September 25, 2008

Publication: Evening Herald

Date: Saturday, September 20, 2008 Page: 8

Author: Fiona Dillon

Headline: Suicidal thoughts more likely among overweight teens

TEENAGERS who are overweight or obese are more likely to have considered suicide than those who are a normal weight, a new study has found. The findings come as one in five Irish teenagers are classed as overweight or obese. Researchers from the University of Liverpool measured the height and weight of 799 students from five comprehensive schools. This was used to calculate each student's body mass index (BMI).

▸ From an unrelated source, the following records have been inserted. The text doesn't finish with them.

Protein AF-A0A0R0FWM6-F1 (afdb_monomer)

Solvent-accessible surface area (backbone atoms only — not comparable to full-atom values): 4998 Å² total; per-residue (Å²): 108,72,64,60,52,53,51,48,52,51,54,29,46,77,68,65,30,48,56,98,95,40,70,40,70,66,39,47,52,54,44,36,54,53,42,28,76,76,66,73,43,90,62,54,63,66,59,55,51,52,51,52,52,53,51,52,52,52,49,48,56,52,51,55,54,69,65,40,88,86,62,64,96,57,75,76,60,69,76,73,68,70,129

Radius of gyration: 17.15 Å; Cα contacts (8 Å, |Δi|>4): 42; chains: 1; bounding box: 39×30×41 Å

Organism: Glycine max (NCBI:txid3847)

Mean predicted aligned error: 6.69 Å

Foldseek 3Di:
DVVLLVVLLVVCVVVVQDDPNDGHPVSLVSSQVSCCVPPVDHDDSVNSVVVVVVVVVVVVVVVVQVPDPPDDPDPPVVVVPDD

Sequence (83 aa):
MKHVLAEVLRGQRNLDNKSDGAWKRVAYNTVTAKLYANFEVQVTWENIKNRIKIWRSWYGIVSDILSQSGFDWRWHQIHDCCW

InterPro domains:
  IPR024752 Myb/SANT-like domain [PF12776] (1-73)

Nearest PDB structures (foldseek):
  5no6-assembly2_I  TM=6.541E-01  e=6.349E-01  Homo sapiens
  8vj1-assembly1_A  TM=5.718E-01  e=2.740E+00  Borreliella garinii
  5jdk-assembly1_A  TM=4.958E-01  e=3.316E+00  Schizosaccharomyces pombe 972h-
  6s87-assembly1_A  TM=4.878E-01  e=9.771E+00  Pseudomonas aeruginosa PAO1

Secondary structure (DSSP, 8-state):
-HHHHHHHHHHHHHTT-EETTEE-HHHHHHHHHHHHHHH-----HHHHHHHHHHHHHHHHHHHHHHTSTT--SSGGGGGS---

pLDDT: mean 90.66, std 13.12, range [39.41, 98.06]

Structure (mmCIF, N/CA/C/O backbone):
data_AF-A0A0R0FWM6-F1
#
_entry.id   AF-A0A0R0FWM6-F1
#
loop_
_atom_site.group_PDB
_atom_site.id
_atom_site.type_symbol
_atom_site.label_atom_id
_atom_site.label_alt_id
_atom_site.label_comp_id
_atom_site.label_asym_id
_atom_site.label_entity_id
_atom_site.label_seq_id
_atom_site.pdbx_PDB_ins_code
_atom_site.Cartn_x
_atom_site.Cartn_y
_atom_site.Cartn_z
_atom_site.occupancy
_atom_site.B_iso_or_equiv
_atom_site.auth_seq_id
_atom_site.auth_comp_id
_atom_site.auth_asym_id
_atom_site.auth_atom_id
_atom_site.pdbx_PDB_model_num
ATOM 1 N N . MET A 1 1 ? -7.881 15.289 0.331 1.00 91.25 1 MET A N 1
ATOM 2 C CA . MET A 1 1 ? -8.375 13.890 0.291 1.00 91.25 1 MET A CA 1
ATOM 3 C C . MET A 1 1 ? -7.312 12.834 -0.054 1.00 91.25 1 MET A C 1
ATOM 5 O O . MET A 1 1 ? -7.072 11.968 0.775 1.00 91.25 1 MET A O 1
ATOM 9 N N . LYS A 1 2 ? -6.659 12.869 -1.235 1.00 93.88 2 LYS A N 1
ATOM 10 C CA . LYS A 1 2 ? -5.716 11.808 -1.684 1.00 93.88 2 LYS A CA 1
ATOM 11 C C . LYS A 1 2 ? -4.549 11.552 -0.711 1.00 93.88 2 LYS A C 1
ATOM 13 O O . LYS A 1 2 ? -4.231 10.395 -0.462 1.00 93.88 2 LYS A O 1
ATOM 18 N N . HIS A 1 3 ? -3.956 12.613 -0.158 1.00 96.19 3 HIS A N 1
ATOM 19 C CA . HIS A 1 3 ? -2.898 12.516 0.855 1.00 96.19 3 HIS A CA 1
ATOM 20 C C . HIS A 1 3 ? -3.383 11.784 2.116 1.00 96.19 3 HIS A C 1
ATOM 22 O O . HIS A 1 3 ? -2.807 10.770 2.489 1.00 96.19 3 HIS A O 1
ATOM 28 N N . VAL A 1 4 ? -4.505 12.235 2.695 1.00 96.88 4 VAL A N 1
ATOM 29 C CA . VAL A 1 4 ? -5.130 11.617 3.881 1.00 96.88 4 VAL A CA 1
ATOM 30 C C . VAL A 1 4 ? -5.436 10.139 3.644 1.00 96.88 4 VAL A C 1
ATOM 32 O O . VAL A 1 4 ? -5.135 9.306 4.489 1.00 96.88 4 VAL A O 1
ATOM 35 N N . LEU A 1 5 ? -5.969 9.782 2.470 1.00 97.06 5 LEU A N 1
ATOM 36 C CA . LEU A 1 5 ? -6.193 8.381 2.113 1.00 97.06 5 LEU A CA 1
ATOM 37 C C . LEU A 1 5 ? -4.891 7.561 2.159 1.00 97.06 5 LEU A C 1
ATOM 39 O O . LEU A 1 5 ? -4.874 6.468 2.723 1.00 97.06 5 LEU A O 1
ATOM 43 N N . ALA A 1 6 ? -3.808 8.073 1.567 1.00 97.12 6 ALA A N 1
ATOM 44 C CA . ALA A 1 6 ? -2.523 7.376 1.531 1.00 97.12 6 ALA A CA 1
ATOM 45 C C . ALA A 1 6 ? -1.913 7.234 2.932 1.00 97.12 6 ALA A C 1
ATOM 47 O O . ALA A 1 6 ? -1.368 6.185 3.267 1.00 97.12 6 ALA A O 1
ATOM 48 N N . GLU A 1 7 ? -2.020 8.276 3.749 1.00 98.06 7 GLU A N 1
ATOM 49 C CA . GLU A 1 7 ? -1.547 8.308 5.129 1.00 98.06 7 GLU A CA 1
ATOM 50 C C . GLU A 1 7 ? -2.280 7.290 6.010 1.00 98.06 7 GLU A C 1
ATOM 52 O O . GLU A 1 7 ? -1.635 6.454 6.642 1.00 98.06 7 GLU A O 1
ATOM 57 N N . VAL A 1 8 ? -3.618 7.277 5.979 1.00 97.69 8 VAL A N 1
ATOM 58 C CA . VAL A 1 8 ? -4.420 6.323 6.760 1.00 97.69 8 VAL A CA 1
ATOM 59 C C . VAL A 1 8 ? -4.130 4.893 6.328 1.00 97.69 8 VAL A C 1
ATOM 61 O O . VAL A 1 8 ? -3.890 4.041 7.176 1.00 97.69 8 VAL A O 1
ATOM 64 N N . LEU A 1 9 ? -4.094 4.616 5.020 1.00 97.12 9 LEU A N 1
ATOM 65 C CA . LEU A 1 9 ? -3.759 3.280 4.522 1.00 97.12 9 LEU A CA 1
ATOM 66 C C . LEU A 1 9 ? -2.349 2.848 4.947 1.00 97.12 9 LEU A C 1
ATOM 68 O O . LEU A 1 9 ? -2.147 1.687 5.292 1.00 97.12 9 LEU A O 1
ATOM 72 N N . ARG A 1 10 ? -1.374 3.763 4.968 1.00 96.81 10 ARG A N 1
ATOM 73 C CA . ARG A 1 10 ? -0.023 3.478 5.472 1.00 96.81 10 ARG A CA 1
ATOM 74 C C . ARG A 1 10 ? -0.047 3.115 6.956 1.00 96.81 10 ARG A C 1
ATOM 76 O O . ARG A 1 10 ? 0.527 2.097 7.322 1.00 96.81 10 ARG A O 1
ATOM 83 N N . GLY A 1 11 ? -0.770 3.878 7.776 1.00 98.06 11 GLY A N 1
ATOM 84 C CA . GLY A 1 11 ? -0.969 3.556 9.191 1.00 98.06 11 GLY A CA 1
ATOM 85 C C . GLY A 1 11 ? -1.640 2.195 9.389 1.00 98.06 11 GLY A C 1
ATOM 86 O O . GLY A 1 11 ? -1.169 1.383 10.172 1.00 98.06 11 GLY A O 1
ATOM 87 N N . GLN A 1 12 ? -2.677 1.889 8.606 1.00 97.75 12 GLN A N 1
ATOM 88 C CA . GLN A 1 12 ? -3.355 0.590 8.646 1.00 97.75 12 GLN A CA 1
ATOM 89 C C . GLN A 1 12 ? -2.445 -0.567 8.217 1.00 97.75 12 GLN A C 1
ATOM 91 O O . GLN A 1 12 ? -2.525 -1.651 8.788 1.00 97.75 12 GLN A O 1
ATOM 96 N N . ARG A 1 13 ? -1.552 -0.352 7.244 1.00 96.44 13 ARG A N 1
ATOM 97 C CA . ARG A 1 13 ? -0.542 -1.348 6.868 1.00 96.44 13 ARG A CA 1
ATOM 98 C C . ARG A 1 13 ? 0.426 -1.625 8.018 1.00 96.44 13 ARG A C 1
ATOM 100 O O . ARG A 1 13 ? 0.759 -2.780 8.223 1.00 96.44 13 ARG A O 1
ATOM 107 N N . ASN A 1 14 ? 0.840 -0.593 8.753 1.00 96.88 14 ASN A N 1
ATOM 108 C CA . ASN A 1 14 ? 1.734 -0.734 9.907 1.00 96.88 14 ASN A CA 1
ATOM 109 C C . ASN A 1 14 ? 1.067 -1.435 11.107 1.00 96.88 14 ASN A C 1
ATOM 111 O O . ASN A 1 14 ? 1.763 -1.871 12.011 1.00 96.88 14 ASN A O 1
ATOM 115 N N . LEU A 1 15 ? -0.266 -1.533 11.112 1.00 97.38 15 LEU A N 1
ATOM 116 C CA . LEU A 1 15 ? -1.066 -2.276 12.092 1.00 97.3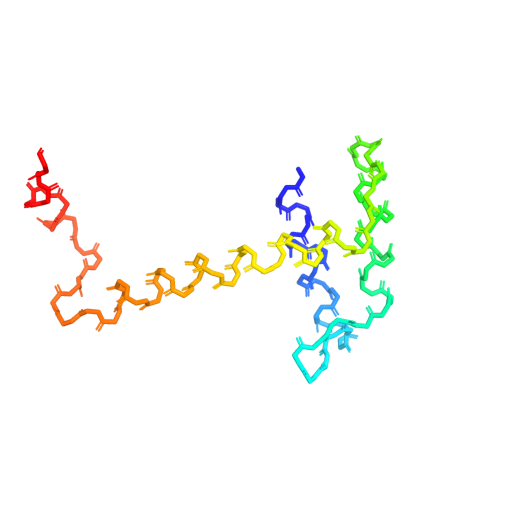8 15 LEU A CA 1
ATOM 117 C C . LEU A 1 15 ? -1.460 -3.678 11.587 1.00 97.38 15 LEU A C 1
ATOM 119 O O . LEU A 1 15 ? -2.446 -4.245 12.051 1.00 97.38 15 LEU A O 1
ATOM 123 N N . ASP A 1 16 ? -0.777 -4.198 10.563 1.00 96.56 16 ASP A N 1
ATOM 124 C CA . ASP A 1 16 ? -1.061 -5.496 9.935 1.00 96.56 16 ASP A CA 1
ATOM 125 C C . ASP A 1 16 ? -2.507 -5.657 9.428 1.00 96.56 16 ASP A C 1
ATOM 127 O O . ASP A 1 16 ? -3.032 -6.766 9.268 1.00 96.56 16 ASP A O 1
ATOM 131 N N . ASN A 1 17 ? -3.173 -4.544 9.097 1.00 97.50 17 ASN A N 1
ATOM 132 C CA . ASN A 1 17 ? -4.503 -4.553 8.480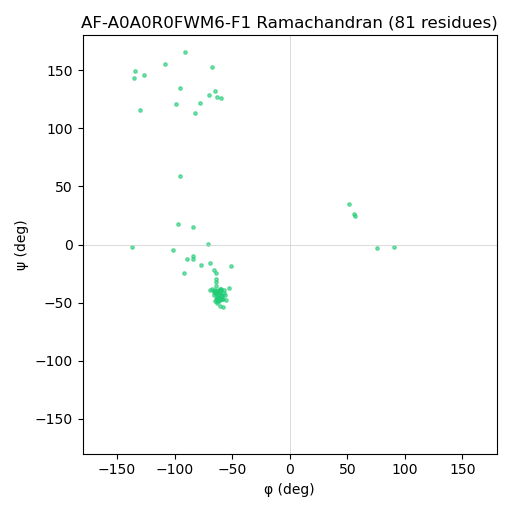 1.00 97.50 17 ASN A CA 1
ATOM 133 C C . ASN A 1 17 ? -4.456 -4.718 6.955 1.00 97.50 17 ASN A C 1
ATOM 135 O O . ASN A 1 17 ? -5.461 -4.527 6.262 1.00 97.50 17 ASN A O 1
ATOM 139 N N . LYS A 1 18 ? -3.296 -5.130 6.439 1.00 94.94 18 LYS A N 1
ATOM 140 C CA . LYS A 1 18 ? -3.093 -5.605 5.076 1.00 94.94 18 LYS A CA 1
ATOM 141 C C . LYS A 1 18 ? -2.350 -6.941 5.119 1.00 94.94 18 LYS A C 1
ATOM 143 O O . LYS A 1 18 ? -1.190 -6.967 5.512 1.00 94.94 18 LYS A O 1
ATOM 148 N N . SER A 1 19 ? -2.990 -8.010 4.662 1.00 88.50 19 SER A N 1
ATOM 149 C CA . SER A 1 19 ? -2.408 -9.355 4.550 1.00 88.50 19 SER A CA 1
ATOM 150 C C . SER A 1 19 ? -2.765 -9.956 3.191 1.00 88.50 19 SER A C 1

The researchers also asked the pupils to complete questionnaires, including a 'Mood and Feelings' questionnaire, which asked about suicidal ideation thinking about suicide with some degree of intent and an Eating Disorders Inventory (EDI). The pupils' EDI scores were compared with those of 174 adolescents of the same age and sex who had anorexia nervosa. The researchers found the prevalence of suicidal ideation was 13.3pc (ll.lpc in boys and 15.5pc in girls). A direct relationship existed between suicidal ideation and BMI, with overweight and obese adolescents experiencing the highest rates of 26.8pc – more than twice the average prevalence for the entire group.

Adolescents of both genders who had suicidal ideation were also found to have significantly higher EDI scores, meaning they had high levels of dissatisfaction with their bodies and a high drive for thinness. However, these scores were not as high as among the group with anorexia nervosa.

The researchers concluded that being overweight or obese, together with associated dissatisfaction with weight and shape, maybe a significant risk factor for considering suicide in adolescence in both sexes. The research emerged from the Royal College of Psychiatrists' Faculty of Child and Adolescent Psychiatry Annual Residential Conference in Liverpool.